Exploring vascular dysfunction caused by tirapazamine.

We have previously reported that the hypoxic cytotoxin tirapazamine causes central vascular dysfunction in HCT-116 xenografts. Here we further extend this finding to SiHa xenografts and SCCVII murine tumors. Within 1 day after treatment with tirapazamine both tumor types develop areas of non-perfused tissue in central regions of tumors. To explore the mechanism by which the hypoxic cytotoxin tirapazamine causes vascular dysfunction we altered the blood oxygen content with carbogen (95% O(2) and 5% CO(2)) breathing in tumor bearing mice. Carbogen treatment was able to decrease the number of tumors responding to tirapazamine but was not able to eradicate the vascular dysfunction completely. In complementary in vitro studies, immunohistochemical staining of tirapazamine-treated endothelial cells indicated that, unlike the vascular targeting agent (VTA) combretastatin-A-4-phosphate, the vascular effects caused by tirapazamine are not due to microtubule disruption. Another possible mechanism of action for tirapazamine could involve its ability to inhibit nitric oxide synthase (NOS). Studies combining other vascular targeting agents (VTAs) such as the combretastatins have shown a potentiation of vascular disruption in tumors when combined with NOS inhibitors, possibly due to vessel constriction from decreased nitric oxide (NO) levels. We propose the theory that vascular dysfunction caused by tirapazamine may be via NOS inhibition. In support of this hypothesis preliminary experiments showed NOS inhibition with L-NNA (N-omega-nitro-L-arginine) increases tumor necrosis, 1 day after administration, in our HCT-116 tumor model.
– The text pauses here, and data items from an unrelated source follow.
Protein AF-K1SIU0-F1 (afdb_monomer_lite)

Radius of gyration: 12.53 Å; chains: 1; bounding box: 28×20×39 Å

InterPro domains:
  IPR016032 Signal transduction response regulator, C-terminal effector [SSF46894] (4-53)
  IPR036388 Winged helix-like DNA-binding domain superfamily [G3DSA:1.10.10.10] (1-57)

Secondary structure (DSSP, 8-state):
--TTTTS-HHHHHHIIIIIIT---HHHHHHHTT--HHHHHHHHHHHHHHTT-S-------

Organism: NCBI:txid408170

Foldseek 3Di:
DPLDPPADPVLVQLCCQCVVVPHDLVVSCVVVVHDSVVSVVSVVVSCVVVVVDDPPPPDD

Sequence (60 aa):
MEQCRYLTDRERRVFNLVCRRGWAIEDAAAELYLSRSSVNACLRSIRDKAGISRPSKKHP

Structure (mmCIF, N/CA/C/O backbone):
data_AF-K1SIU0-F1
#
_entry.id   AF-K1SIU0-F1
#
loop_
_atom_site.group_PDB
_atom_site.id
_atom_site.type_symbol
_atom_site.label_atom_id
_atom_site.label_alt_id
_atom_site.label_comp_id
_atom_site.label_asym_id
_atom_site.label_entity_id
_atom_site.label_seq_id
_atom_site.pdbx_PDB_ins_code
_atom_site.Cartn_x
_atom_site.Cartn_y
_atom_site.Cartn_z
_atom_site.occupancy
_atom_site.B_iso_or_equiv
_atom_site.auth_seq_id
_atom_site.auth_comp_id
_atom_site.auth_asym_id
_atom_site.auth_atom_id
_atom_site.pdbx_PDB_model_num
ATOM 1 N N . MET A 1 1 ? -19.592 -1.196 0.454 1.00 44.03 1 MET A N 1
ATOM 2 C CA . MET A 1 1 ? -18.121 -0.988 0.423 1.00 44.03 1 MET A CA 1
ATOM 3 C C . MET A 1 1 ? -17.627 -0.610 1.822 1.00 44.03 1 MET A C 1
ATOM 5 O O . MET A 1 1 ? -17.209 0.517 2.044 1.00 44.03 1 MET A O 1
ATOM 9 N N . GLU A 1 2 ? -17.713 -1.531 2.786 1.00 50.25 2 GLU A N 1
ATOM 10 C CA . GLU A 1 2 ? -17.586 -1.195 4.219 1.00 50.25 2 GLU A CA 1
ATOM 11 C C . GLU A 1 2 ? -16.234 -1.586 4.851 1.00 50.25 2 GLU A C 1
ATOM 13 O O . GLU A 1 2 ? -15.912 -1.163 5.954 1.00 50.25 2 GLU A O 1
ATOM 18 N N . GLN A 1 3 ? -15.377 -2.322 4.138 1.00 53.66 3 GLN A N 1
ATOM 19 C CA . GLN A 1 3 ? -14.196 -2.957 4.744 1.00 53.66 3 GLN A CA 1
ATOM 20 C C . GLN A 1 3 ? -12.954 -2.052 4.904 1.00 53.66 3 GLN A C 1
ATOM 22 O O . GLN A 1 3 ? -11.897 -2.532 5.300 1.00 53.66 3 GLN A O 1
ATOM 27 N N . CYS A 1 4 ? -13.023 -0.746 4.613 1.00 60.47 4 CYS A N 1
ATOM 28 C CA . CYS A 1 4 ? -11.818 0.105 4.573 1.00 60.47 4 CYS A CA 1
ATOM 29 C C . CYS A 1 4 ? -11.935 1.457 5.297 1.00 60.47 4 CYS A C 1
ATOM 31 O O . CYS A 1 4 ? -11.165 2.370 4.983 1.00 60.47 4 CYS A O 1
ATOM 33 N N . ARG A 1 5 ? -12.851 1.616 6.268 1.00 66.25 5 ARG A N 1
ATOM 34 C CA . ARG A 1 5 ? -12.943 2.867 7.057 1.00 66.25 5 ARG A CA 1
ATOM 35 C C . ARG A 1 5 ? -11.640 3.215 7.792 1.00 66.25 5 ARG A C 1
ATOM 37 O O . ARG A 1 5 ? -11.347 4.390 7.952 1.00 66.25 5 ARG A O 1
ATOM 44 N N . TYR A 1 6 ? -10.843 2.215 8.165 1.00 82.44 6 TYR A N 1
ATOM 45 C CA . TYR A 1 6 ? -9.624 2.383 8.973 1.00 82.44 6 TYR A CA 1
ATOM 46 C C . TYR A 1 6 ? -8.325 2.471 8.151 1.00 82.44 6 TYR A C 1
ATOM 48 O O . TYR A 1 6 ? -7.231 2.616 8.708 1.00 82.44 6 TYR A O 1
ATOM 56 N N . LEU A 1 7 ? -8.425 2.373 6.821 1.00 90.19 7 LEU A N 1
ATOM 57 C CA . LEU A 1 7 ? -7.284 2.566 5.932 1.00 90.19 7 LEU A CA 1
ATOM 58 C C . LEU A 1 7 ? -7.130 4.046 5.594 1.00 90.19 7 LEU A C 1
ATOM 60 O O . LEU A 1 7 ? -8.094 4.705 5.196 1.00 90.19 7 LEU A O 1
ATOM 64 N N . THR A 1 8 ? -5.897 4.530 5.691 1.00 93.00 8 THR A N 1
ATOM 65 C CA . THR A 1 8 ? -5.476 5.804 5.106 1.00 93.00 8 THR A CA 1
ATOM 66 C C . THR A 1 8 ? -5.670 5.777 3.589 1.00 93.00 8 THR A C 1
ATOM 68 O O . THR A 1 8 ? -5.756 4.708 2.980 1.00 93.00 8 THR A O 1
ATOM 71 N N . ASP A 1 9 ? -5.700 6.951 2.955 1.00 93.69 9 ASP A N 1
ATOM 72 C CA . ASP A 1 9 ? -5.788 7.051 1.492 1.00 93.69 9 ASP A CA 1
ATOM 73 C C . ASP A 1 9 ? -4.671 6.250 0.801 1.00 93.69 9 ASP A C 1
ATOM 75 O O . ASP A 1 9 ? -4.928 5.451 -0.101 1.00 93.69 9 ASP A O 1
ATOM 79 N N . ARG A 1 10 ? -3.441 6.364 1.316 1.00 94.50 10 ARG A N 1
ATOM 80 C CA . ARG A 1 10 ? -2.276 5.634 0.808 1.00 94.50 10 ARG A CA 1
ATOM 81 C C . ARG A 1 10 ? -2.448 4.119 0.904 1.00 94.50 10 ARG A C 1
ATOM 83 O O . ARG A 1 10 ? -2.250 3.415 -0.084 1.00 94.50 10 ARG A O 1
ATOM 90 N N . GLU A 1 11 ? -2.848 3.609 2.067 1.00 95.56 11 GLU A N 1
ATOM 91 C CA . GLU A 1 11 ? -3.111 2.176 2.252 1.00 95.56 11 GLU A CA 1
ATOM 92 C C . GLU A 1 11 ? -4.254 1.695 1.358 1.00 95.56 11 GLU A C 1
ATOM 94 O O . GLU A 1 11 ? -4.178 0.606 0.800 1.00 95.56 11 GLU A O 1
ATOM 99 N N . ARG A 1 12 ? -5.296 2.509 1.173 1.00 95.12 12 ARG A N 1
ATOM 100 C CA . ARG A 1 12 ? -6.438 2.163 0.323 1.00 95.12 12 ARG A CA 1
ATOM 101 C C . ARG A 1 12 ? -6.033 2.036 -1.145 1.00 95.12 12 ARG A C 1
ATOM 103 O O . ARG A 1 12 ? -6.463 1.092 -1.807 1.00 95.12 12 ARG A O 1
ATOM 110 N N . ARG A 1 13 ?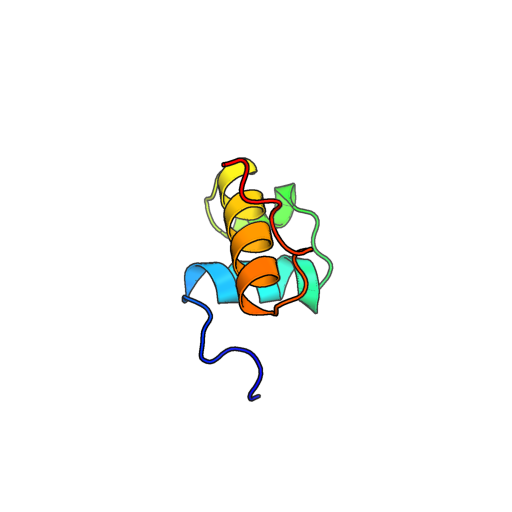 -5.181 2.938 -1.643 1.00 96.50 13 ARG A N 1
ATOM 111 C CA . ARG A 1 13 ? -4.618 2.855 -3.002 1.00 96.50 13 ARG A CA 1
ATOM 112 C C . ARG A 1 13 ? -3.762 1.601 -3.177 1.00 96.50 13 ARG A C 1
ATOM 114 O O . ARG A 1 13 ? -3.987 0.851 -4.124 1.00 96.50 13 ARG A O 1
ATOM 121 N N . VAL A 1 14 ? -2.860 1.324 -2.230 1.00 97.06 14 VAL A N 1
ATOM 122 C CA . VAL A 1 14 ? -2.030 0.105 -2.238 1.00 97.06 14 VAL A CA 1
ATOM 123 C C . VAL A 1 14 ? -2.892 -1.161 -2.201 1.00 97.06 14 VAL A C 1
ATOM 125 O O . VAL A 1 14 ? -2.705 -2.054 -3.024 1.00 97.06 14 VAL A O 1
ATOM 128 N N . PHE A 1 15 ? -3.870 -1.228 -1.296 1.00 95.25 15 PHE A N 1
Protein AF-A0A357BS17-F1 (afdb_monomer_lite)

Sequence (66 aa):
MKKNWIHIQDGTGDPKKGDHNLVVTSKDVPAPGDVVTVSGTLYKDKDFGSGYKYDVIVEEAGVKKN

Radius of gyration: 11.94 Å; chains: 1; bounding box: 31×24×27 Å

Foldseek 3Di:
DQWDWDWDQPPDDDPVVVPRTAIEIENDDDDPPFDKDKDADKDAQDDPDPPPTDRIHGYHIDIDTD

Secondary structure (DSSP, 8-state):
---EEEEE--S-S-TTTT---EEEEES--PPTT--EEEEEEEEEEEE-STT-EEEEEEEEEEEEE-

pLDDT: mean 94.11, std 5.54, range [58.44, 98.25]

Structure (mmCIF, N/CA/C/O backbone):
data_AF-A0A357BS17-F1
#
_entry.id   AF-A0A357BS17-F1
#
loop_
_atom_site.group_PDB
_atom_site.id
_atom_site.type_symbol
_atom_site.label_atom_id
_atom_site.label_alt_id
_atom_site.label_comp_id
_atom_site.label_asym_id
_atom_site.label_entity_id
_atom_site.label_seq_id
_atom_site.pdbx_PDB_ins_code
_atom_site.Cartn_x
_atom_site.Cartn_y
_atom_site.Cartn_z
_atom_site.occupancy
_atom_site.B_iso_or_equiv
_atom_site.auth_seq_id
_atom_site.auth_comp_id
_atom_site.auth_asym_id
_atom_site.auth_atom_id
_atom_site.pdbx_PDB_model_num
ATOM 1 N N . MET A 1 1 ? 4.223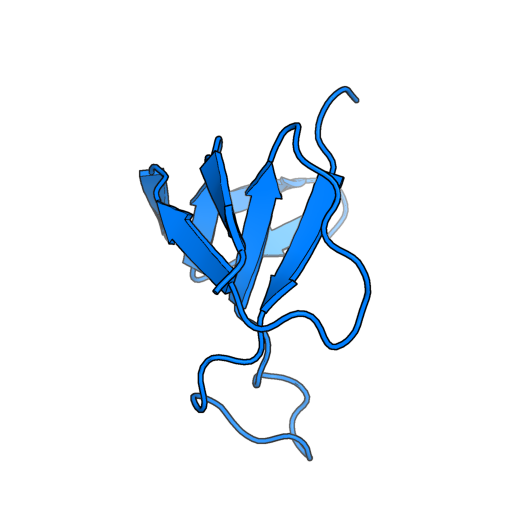 5.936 12.945 1.00 58.44 1 MET A N 1
ATOM 2 C CA . MET A 1 1 ? 4.219 4.599 13.591 1.00 58.44 1 MET A CA 1
ATOM 3 C C . MET A 1 1 ? 2.816 4.192 14.088 1.00 58.44 1 MET A C 1
ATOM 5 O O . MET A 1 1 ? 2.688 3.682 15.187 1.00 58.44 1 MET A O 1
ATOM 9 N N . LYS A 1 2 ? 1.747 4.406 13.302 1.00 82.69 2 LYS A N 1
ATOM 10 C CA . LYS A 1 2 ? 0.354 4.030 13.659 1.00 82.69 2 LYS A CA 1
ATOM 11 C C . LYS A 1 2 ? -0.462 3.574 12.437 1.00 82.69 2 LYS A C 1
ATOM 13 O O . LYS A 1 2 ? -1.669 3.781 12.383 1.00 82.69 2 LYS A O 1
ATOM 18 N N . LYS A 1 3 ? 0.219 3.065 11.412 1.00 88.38 3 LYS A N 1
ATOM 19 C CA . LYS A 1 3 ? -0.402 2.614 10.167 1.00 88.38 3 LYS A CA 1
ATOM 20 C C . LYS A 1 3 ? 0.276 1.338 9.698 1.00 88.38 3 LYS A C 1
ATOM 22 O O . LYS A 1 3 ? 1.491 1.207 9.857 1.00 88.38 3 LYS A O 1
ATOM 27 N N . ASN A 1 4 ? -0.530 0.432 9.176 1.00 95.00 4 ASN A N 1
ATOM 28 C CA . ASN A 1 4 ? -0.115 -0.814 8.561 1.00 95.00 4 ASN A CA 1
ATOM 29 C C . ASN A 1 4 ? 0.274 -0.548 7.113 1.00 95.00 4 ASN A C 1
ATOM 31 O O . ASN A 1 4 ? -0.231 0.393 6.497 1.00 95.00 4 ASN A O 1
ATOM 35 N N . TRP A 1 5 ? 1.166 -1.384 6.599 1.00 95.69 5 TRP A N 1
ATOM 36 C CA . TRP A 1 5 ? 1.620 -1.360 5.217 1.00 95.69 5 TRP A CA 1
ATOM 37 C C . TRP A 1 5 ? 1.123 -2.634 4.560 1.00 95.69 5 TRP A C 1
ATOM 39 O O . TRP A 1 5 ? 1.486 -3.735 4.970 1.00 95.69 5 TRP A O 1
ATOM 49 N N . ILE A 1 6 ? 0.229 -2.467 3.600 1.00 96.62 6 ILE A N 1
ATOM 50 C CA . ILE A 1 6 ? -0.455 -3.552 2.915 1.00 96.62 6 ILE A CA 1
ATOM 51 C C . ILE A 1 6 ? 0.097 -3.584 1.496 1.00 96.62 6 ILE A C 1
ATOM 53 O O . ILE A 1 6 ? 0.113 -2.563 0.810 1.00 96.62 6 ILE A O 1
ATOM 57 N N . HIS A 1 7 ? 0.552 -4.757 1.070 1.00 96.00 7 HIS A N 1
ATOM 58 C CA . HIS A 1 7 ? 0.913 -5.017 -0.317 1.00 96.00 7 HIS A CA 1
ATOM 59 C C . HIS A 1 7 ? -0.300 -5.634 -1.013 1.00 96.00 7 HIS A C 1
ATOM 61 O O . HIS A 1 7 ? -0.758 -6.704 -0.613 1.00 96.00 7 HIS A O 1
ATOM 67 N N . ILE A 1 8 ? -0.839 -4.944 -2.017 1.00 95.69 8 ILE A N 1
ATOM 68 C CA . ILE A 1 8 ? -1.967 -5.4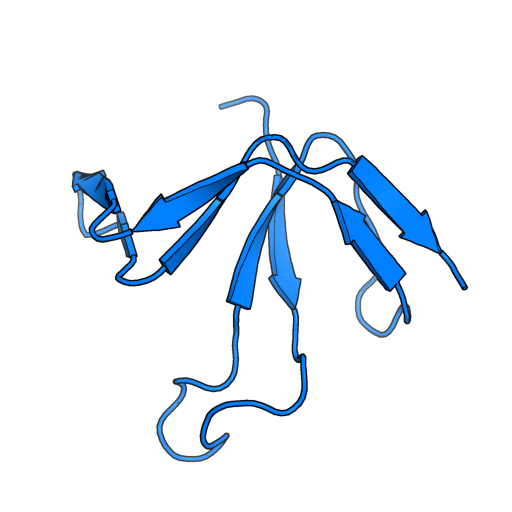18 -2.822 1.00 95.69 8 ILE A CA 1
ATOM 69 C C . ILE A 1 8 ? -1.450 -5.878 -4.178 1.00 95.69 8 ILE A C 1
ATOM 71 O O . ILE A 1 8 ? -0.722 -5.150 -4.849 1.00 95.69 8 ILE A O 1
ATOM 75 N N . GLN A 1 9 ? -1.873 -7.073 -4.581 1.00 95.44 9 GLN A N 1
ATOM 76 C CA . GLN A 1 9 ? -1.687 -7.583 -5.935 1.00 95.44 9 GLN A CA 1
ATOM 77 C C . GLN A 1 9 ? -2.956 -7.279 -6.733 1.00 95.44 9 GLN A C 1
ATOM 79 O O . GLN A 1 9 ? -3.974 -7.951 -6.576 1.00 95.44 9 GLN A O 1
ATOM 84 N N . ASP A 1 10 ? -2.905 -6.230 -7.550 1.00 91.56 10 ASP A N 1
ATOM 85 C CA . ASP A 1 10 ? -4.039 -5.725 -8.338 1.00 91.56 10 ASP A CA 1
ATOM 86 C C . ASP A 1 10 ? -4.042 -6.228 -9.795 1.00 91.56 10 ASP A C 1
ATOM 88 O O . ASP A 1 10 ? -4.922 -5.878 -10.580 1.00 91.56 10 ASP A O 1
ATOM 92 N N . GLY A 1 11 ? -3.070 -7.074 -10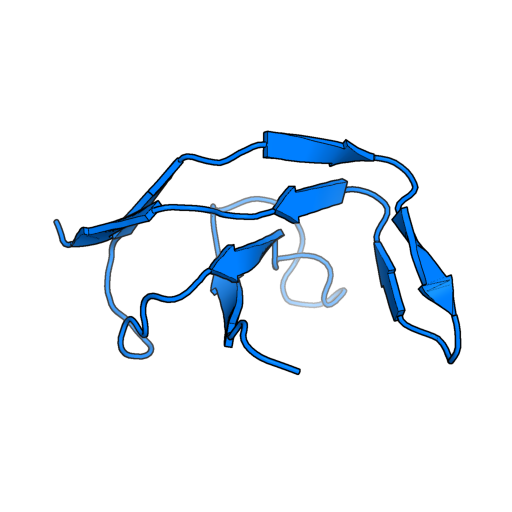.150 1.00 92.25 11 GLY A N 1
ATOM 93 C CA . GLY A 1 11 ? -2.877 -7.605 -11.500 1.00 92.25 11 GLY A CA 1
ATOM 94 C C . GLY A 1 11 ? -1.938 -6.772 -12.376 1.00 92.25 11 GLY A C 1
ATOM 95 O O . GLY A 1 11 ? -1.701 -7.150 -13.523 1.00 92.25 11 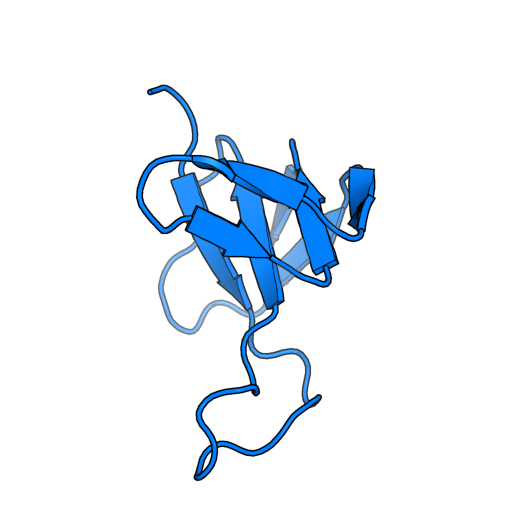GLY A O 1
ATOM 96 N N . THR A 1 12 ? -1.389 -5.670 -11.859 1.00 91.06 12 THR A N 1
ATOM 97 C CA . THR A 1 12 ? -0.340 -4.896 -12.534 1.00 91.06 12 THR A CA 1
ATOM 98 C C . THR A 1 12 ? 1.064 -5.409 -12.183 1.00 91.06 12 THR A C 1
ATOM 100 O O . THR A 1 12 ? 1.250 -6.154 -11.220 1.00 91.06 12 THR A O 1
ATOM 103 N N . GLY A 1 13 ? 2.062 -5.029 -12.989 1.00 90.56 13 GLY A N 1
ATOM 104 C CA . GLY A 1 13 ? 3.466 -5.415 -12.796 1.00 90.56 13 GLY A CA 1
ATOM 105 C C . GLY A 1 13 ? 3.812 -6.852 -13.216 1.00 90.56 13 GLY A C 1
ATOM 106 O O . GLY A 1 13 ? 3.018 -7.563 -13.832 1.00 90.56 13 GLY A O 1
ATOM 107 N N . ASP A 1 14 ? 5.040 -7.272 -12.911 1.00 92.69 14 ASP A N 1
ATOM 108 C CA . ASP A 1 14 ? 5.615 -8.588 -13.193 1.00 92.69 14 ASP A CA 1
ATOM 109 C C . ASP A 1 14 ? 6.153 -9.232 -11.893 1.00 92.69 14 ASP A C 1
ATOM 111 O O . ASP A 1 14 ? 7.108 -8.741 -11.273 1.00 92.69 14 ASP A O 1
ATOM 115 N N . PRO A 1 15 ? 5.612 -10.395 -11.482 1.00 90.00 15 PRO A N 1
ATOM 116 C CA . PRO A 1 15 ? 6.120 -11.171 -10.354 1.00 90.00 15 PRO A CA 1
ATOM 117 C C . PRO A 1 15 ? 7.629 -11.416 -10.369 1.00 90.00 15 PRO A C 1
ATOM 119 O O . PRO A 1 15 ? 8.268 -11.386 -9.319 1.00 90.00 15 PRO A O 1
ATOM 122 N N . LYS A 1 16 ? 8.221 -11.611 -11.553 1.00 93.44 16 LYS A N 1
ATOM 123 C CA . LYS A 1 16 ? 9.657 -11.881 -11.714 1.00 93.44 16 LYS A CA 1
ATOM 124 C C . LYS A 1 16 ? 10.523 -10.640 -11.517 1.00 93.44 16 LYS A C 1
ATOM 126 O O . LYS A 1 16 ? 11.695 -10.785 -11.183 1.00 93.44 16 LYS A O 1
ATOM 131 N N . LYS A 1 17 ? 9.968 -9.443 -11.732 1.00 93.31 17 LYS A N 1
ATOM 132 C CA . LYS A 1 17 ? 10.657 -8.159 -11.520 1.00 93.31 17 LYS A CA 1
ATOM 133 C C . LYS A 1 17 ? 10.415 -7.585 -10.126 1.00 93.31 17 LYS A C 1
ATOM 135 O O . LYS A 1 17 ? 11.145 -6.694 -9.708 1.00 93.31 17 LYS A O 1
ATOM 140 N N . GLY A 1 18 ? 9.425 -8.110 -9.401 1.00 87.12 18 GLY A N 1
ATOM 141 C CA . GLY A 1 18 ? 9.087 -7.669 -8.048 1.00 87.12 18 GLY A CA 1
ATOM 142 C C . GLY A 1 18 ? 8.247 -6.387 -7.988 1.00 87.12 18 GLY A C 1
ATOM 143 O O . GLY A 1 18 ? 7.987 -5.898 -6.895 1.00 87.12 18 GLY A O 1
ATOM 144 N N . ASP A 1 19 ? 7.773 -5.874 -9.125 1.00 90.25 19 ASP A N 1
ATOM 145 C CA . ASP A 1 19 ? 7.009 -4.621 -9.272 1.00 90.25 19 ASP A CA 1
ATOM 146 C C . ASP A 1 19 ? 5.481 -4.837 -9.324 1.00 90.25 19 ASP A C 1
ATOM 148 O O . ASP A 1 19 ? 4.729 -3.976 -9.761 1.00 90.25 19 ASP A O 1
ATOM 152 N N . HIS A 1 20 ? 5.011 -5.989 -8.845 1.00 92.94 20 HIS A N 1
ATOM 153 C CA . HIS A 1 20 ? 3.608 -6.427 -8.878 1.00 92.94 20 HIS A CA 1
ATOM 154 C C . HIS A 1 20 ? 2.831 -6.116 -7.586 1.00 92.94 20 HIS A C 1
ATOM 156 O O . HIS A 1 20 ? 1.851 -6.788 -7.261 1.00 92.94 20 HIS A O 1
ATOM 162 N N . ASN A 1 21 ? 3.314 -5.155 -6.793 1.00 94.00 21 ASN A N 1
ATOM 163 C CA . ASN A 1 21 ? 2.710 -4.790 -5.514 1.00 94.00 21 ASN A CA 1
ATOM 164 C C . ASN A 1 21 ? 2.391 -3.298 -5.483 1.00 94.00 21 ASN A C 1
ATOM 166 O O . ASN A 1 21 ? 3.298 -2.467 -5.516 1.00 94.00 21 ASN A O 1
ATOM 170 N N . LEU A 1 22 ? 1.114 -2.971 -5.303 1.00 95.69 22 LEU A N 1
ATOM 171 C CA . LEU A 1 22 ? 0.688 -1.636 -4.914 1.00 95.69 22 LEU A CA 1
ATOM 172 C C . LEU A 1 22 ? 0.743 -1.522 -3.391 1.00 95.69 22 LEU A C 1
ATOM 174 O O . LEU A 1 22 ? 0.091 -2.281 -2.670 1.00 95.69 22 LEU A O 1
ATOM 178 N N . VAL A 1 23 ? 1.525 -0.567 -2.894 1.00 96.62 23 VAL A N 1
ATOM 179 C CA . VAL A 1 23 ? 1.638 -0.320 -1.457 1.00 96.62 23 VAL A CA 1
ATOM 180 C C . VAL A 1 23 ? 0.514 0.598 -0.995 1.00 96.62 23 VAL A C 1
ATOM 182 O O . VAL A 1 23 ? 0.251 1.652 -1.579 1.00 96.62 23 VAL A O 1
ATOM 185 N N . VAL A 1 24 ? -0.137 0.192 0.091 1.00 97.56 24 VAL A N 1
ATOM 186 C C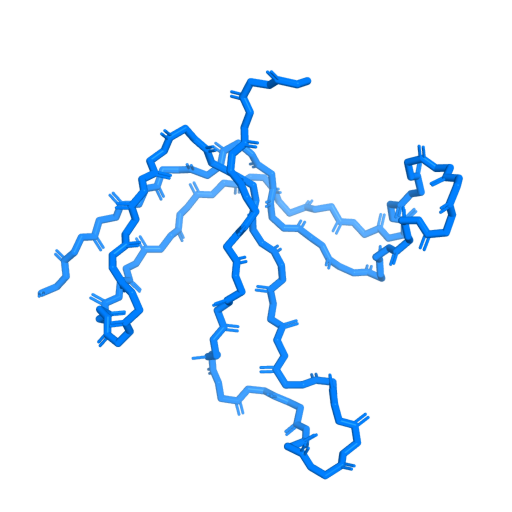A . VAL A 1 24 ? -1.251 0.906 0.707 1.00 97.56 24 VAL A CA 1
ATOM 187 C C . VAL A 1 24 ? -0.984 1.078 2.195 1.00 97.56 24 VAL A C 1
ATOM 189 O O . VAL A 1 24 ? -0.600 0.126 2.874 1.00 97.56 24 VAL A O 1
ATOM 192 N N . THR A 1 25 ? -1.208 2.278 2.733 1.00 97.38 25 THR A N 1
ATOM 193 C CA . THR A 1 25 ? -1.199 2.487 4.186 1.00 97.38 25 THR A CA 1
ATOM 194 C C . THR A 1 25 ? -2.608 2.605 4.740 1.00 97.38 25 THR A C 1
ATOM 196 O O . THR A 1 25 ? -3.440 3.319 4.188 1.00 97.38 25 THR A O 1
ATOM 199 N N . SER A 1 26 ? -2.877 1.914 5.847 1.00 97.06 26 SER A N 1
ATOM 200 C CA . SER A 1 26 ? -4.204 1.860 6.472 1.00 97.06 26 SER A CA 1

Tirapazamine causes vascular dysfunction in HCT-116 tumour xenografts.

BACKGROUND AND PURPOSE: Tirapazamine is a hypoxic cytotoxin currently undergoing Phase II/III clinical evaluation in combination with radiation and chemotherapeutics for the treatment of non-hematological cancers. Tissue penetration studies using multicellular models have suggested that tirapazamine exposure may be limited to cells close to blood vessels. However, animal studies show tirapazamine enhances the anti-tumour activity of radiation and chemotherapy and clinical studies with tirapazamine, so far, are promising. To investigate this apparent paradox we examined the microregional effects of tirapazamine in vivo by mapping drug effects with respect to the position of blood vessels in tumour cryosections. PATIENTS AND METHODS: Tirapazamine was administered i.p. to mice bearing HCT-116 tumours, which were excised at various times after treatment. Images of multiple-stained cryosections were overlaid to provide microregional information on the relative position of proliferating cells, hypoxia, perfusion and vasculature. RESULTS: We observed extensive and permanent vascular dysfunction in a large proportion of tumours from mice treated with tirapazamine. In the affected tumours, blood flow ceased in the centrally located tumour vessels, leaving a rim of functional vessels around the periphery of the tumour. This vascular dysfunction commenced within 24 h after tirapazamine administration and the areas affected appeared to be replaced by necrosis over the following 24-48 h. CONCLUSIONS: Because the majority of hypoxic cells are located in the center of tumours we propose that the activity of tirapazamine in vivo may be related to its effects on tumour vasculature and that its activity against hypoxic cells located distal to functional blood vessels may not be as important as previously believed.